To address this issue, Bryan Research & Engineering (BRE) has developed a Process Reactors Suite (PRS) for the process simulator, ProMax® that when provided a set of user selected species, is capable of automatically generating all reactions sets and their corresponding rate expressions via the application of strict chemical rules, imposed by the underlying chemistry, and proprietary algorithms.  At its basic level, PRS relies on molecular reconstruction techniques that transform characterization data into molecular structures suitable for reaction kinetics modeling.  Unlike most molecular reconstruction approaches that utilize computationally intensive stochastic optimizations at runtime (Van Geem et al. 2007), PRS uses a deterministic molecular reconstruction approach to create a molecular database network that contains all chemical constituents important to gasoil products and streams prior to program execution.  When needed, the database is called and returns the species requested.  The effectiveness of the method is dependent on two competing factors, the completeness of the database and size of the database.  Since most gasoil reconstructions require representations of molecular structures of up to 40 atoms in a hydrogen suppressed, molecular graph, enumerating all chemical constituents would be beyond the capability of state-of-the-art graph generation algorithms (Peironcely et al. 2012, Fink and Reymond 2007, Blum and Reymond 2009).  Furthermore, it would result in a database too large to be efficiently searched.  The PRS addresses these concerns in two ways.  First, a hybrid method is proposed that generates structures using a series of coarse grained sub-graphs which limit the database size without compromising its completeness by employing constraints from molecular group, point group, and graph theories. Second, levels of resolution are introduced such that compound species (e.g C8 aromatics) are manipulated by the end user, while the chemical structures in the database (e.g. o-xylene, m-xylene, p-xylene, and ethylbenzene) are utilized in the reactor modeling.  If desired, the user may toggle between the levels of resolution, but all kinetic modeling proceeds at the highest possible resolution. Case studies will be utilized to highlight the database generation methodology and highlight the use of the database within the Process Reactors Suite. 

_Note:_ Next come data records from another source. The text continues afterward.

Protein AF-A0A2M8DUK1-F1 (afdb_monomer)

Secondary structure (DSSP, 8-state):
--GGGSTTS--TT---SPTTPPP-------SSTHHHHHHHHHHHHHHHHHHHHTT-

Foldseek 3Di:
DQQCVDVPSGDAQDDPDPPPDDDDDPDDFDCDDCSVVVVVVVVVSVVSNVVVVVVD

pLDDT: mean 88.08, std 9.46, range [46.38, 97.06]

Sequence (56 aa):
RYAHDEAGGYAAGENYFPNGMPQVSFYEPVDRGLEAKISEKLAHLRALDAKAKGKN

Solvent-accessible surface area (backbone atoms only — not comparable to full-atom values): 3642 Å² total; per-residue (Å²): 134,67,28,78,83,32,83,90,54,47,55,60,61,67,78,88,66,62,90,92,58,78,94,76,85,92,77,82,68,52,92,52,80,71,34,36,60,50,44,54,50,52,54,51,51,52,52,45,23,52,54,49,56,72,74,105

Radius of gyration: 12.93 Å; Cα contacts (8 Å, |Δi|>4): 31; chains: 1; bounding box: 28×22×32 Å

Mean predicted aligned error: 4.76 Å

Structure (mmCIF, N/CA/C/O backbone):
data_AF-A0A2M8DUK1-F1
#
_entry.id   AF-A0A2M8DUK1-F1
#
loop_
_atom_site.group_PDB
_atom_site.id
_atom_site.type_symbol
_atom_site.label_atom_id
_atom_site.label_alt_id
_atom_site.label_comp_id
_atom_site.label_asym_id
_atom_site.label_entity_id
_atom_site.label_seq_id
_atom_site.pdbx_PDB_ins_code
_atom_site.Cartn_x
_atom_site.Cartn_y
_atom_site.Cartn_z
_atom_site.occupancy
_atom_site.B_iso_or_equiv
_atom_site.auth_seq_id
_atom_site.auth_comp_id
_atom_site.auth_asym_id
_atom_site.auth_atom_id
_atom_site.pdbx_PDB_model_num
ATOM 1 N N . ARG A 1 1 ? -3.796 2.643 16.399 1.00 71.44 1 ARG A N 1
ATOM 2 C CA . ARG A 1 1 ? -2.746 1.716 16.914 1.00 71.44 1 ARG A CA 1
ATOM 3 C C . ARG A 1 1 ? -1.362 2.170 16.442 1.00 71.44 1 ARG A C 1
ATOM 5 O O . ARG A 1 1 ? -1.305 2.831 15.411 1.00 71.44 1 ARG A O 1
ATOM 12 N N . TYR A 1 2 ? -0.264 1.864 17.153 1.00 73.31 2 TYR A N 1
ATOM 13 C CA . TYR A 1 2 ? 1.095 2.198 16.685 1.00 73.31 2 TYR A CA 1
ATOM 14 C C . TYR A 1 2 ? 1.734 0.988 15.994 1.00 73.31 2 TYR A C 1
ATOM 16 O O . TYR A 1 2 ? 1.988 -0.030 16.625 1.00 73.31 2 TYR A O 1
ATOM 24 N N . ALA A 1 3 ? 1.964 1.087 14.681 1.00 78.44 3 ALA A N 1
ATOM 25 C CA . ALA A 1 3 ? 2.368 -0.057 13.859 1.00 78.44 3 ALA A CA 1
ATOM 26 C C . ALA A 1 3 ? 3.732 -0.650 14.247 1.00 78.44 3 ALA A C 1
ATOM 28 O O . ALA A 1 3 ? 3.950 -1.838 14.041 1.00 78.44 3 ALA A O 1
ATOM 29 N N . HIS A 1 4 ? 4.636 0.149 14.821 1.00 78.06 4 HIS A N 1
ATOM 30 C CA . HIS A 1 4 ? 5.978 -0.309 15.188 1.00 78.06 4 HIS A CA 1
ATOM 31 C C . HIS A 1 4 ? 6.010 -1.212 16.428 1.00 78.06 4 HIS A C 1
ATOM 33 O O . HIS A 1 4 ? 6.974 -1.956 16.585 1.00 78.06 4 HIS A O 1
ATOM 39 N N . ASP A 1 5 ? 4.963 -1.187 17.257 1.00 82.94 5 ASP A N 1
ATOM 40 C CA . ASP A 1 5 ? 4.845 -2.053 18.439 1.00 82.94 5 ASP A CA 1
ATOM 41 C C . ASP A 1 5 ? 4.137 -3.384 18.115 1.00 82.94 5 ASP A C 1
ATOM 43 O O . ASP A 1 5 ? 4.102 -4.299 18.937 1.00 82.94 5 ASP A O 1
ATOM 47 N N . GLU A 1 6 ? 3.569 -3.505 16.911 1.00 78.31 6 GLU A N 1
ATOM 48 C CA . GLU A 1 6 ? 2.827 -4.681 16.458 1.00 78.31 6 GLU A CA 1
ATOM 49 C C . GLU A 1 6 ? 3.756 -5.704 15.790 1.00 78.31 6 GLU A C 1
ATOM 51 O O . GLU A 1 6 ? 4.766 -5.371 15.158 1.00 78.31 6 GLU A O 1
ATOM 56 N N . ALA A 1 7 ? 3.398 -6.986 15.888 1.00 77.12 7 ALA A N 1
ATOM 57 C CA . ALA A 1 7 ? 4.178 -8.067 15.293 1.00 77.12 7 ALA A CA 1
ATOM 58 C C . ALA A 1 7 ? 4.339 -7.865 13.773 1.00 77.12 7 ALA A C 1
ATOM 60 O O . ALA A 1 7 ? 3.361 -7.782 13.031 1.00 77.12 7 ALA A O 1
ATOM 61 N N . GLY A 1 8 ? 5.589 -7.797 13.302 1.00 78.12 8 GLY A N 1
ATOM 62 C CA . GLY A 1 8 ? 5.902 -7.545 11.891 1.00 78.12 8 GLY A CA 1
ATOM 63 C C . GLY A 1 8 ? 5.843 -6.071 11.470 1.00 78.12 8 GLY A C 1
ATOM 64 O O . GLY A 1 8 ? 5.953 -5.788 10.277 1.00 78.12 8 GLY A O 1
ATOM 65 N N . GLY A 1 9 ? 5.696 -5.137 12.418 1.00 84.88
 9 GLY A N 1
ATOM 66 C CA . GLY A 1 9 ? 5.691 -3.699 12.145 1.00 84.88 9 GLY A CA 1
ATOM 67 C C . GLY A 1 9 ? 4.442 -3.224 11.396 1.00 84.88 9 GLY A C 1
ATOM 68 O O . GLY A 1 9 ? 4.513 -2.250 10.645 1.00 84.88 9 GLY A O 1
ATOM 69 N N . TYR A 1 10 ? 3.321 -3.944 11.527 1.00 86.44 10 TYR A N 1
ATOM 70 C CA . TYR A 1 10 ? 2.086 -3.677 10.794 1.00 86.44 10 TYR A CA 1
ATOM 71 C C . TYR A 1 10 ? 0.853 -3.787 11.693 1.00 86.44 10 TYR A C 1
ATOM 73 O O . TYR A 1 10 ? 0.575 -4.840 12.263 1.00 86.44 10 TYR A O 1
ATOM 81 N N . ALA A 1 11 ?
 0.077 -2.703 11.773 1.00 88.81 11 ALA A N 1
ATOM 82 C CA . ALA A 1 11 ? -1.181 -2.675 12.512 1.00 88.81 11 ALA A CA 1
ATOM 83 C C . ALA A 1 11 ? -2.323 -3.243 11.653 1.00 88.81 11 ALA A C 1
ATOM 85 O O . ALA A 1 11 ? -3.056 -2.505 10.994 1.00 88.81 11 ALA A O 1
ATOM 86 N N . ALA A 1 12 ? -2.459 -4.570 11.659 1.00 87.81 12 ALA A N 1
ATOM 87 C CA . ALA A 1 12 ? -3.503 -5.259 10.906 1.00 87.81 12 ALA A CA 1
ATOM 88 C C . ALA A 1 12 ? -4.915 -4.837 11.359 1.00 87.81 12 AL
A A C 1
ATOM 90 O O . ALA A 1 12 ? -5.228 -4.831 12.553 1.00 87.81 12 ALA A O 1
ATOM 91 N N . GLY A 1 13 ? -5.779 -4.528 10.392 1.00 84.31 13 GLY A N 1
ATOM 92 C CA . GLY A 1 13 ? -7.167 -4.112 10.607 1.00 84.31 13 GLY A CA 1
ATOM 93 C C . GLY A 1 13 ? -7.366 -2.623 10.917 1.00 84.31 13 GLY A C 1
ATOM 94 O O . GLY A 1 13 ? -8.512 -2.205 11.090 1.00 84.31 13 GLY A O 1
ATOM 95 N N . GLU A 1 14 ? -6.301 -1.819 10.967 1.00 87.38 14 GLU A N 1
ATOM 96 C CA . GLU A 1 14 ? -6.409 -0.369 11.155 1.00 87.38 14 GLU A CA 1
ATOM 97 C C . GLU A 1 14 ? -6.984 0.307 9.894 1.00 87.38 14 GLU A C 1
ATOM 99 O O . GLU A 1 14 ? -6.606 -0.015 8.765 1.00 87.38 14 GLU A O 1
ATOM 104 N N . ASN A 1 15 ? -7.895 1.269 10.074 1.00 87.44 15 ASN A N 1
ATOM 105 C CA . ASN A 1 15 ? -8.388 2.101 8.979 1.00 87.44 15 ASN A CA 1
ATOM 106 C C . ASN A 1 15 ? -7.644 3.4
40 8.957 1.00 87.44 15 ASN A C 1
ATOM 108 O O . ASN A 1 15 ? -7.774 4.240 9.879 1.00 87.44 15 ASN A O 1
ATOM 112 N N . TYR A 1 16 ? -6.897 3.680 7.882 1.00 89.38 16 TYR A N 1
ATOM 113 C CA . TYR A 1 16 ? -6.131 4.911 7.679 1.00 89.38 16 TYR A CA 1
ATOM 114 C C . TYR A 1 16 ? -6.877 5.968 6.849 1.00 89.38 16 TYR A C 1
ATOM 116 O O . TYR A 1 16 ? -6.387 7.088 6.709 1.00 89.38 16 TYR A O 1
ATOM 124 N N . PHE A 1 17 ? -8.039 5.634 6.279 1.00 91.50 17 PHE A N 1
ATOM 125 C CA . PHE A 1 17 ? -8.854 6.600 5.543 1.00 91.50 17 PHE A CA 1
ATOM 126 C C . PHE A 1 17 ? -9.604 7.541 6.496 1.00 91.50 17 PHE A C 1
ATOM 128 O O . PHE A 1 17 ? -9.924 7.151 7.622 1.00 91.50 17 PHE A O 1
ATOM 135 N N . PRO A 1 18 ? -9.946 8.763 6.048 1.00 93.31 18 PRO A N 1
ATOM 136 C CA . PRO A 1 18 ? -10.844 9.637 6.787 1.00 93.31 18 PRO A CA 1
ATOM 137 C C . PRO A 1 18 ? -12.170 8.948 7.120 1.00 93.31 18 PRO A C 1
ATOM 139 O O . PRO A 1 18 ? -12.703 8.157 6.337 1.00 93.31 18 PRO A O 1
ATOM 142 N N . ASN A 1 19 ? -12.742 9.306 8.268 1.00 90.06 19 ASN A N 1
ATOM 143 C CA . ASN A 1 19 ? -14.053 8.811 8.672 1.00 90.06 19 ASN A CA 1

Van Geem K.M., Hudebine D., Reyniers M.F., Wahl F., Verstraete J.J., Marin G.B. (2007): “Molecular reconstruction of naphtha steam cracking feedstocks based on commercial indices.”  Computers & Chemical Engineering, 31, pp. 1020-1034.

Peironcely J.E., Rojas-Chertó M., Fichera D., Reijmers T., Coulier L., Faulon J., Hankemeier T. (2012): “OMG:  Open Molecule Generator.”  Journal of Cheminformatics 4(21), pp. 1-13.

Fink T., Reymond J.L. (2007): “Virtual exploration of the chemical universe up to 11 atoms of C, N, O, F: assembly of 26.4 million structures (110.9 million stereoisomers) and analysis for new ring systems, stereochemistry, physicochemical properties, compound classes, and drug discovery.” Journal of Chemical Information and Modeling, 47, pp. 342–53.

Blum L.C, Reymond J.L. (2009): 970 Million Drug like Small Molecules for Virtual Screening in the Chemical Universe Database GDB-13. Journal of the American Chemical Society, 131, pp.  8732–8733.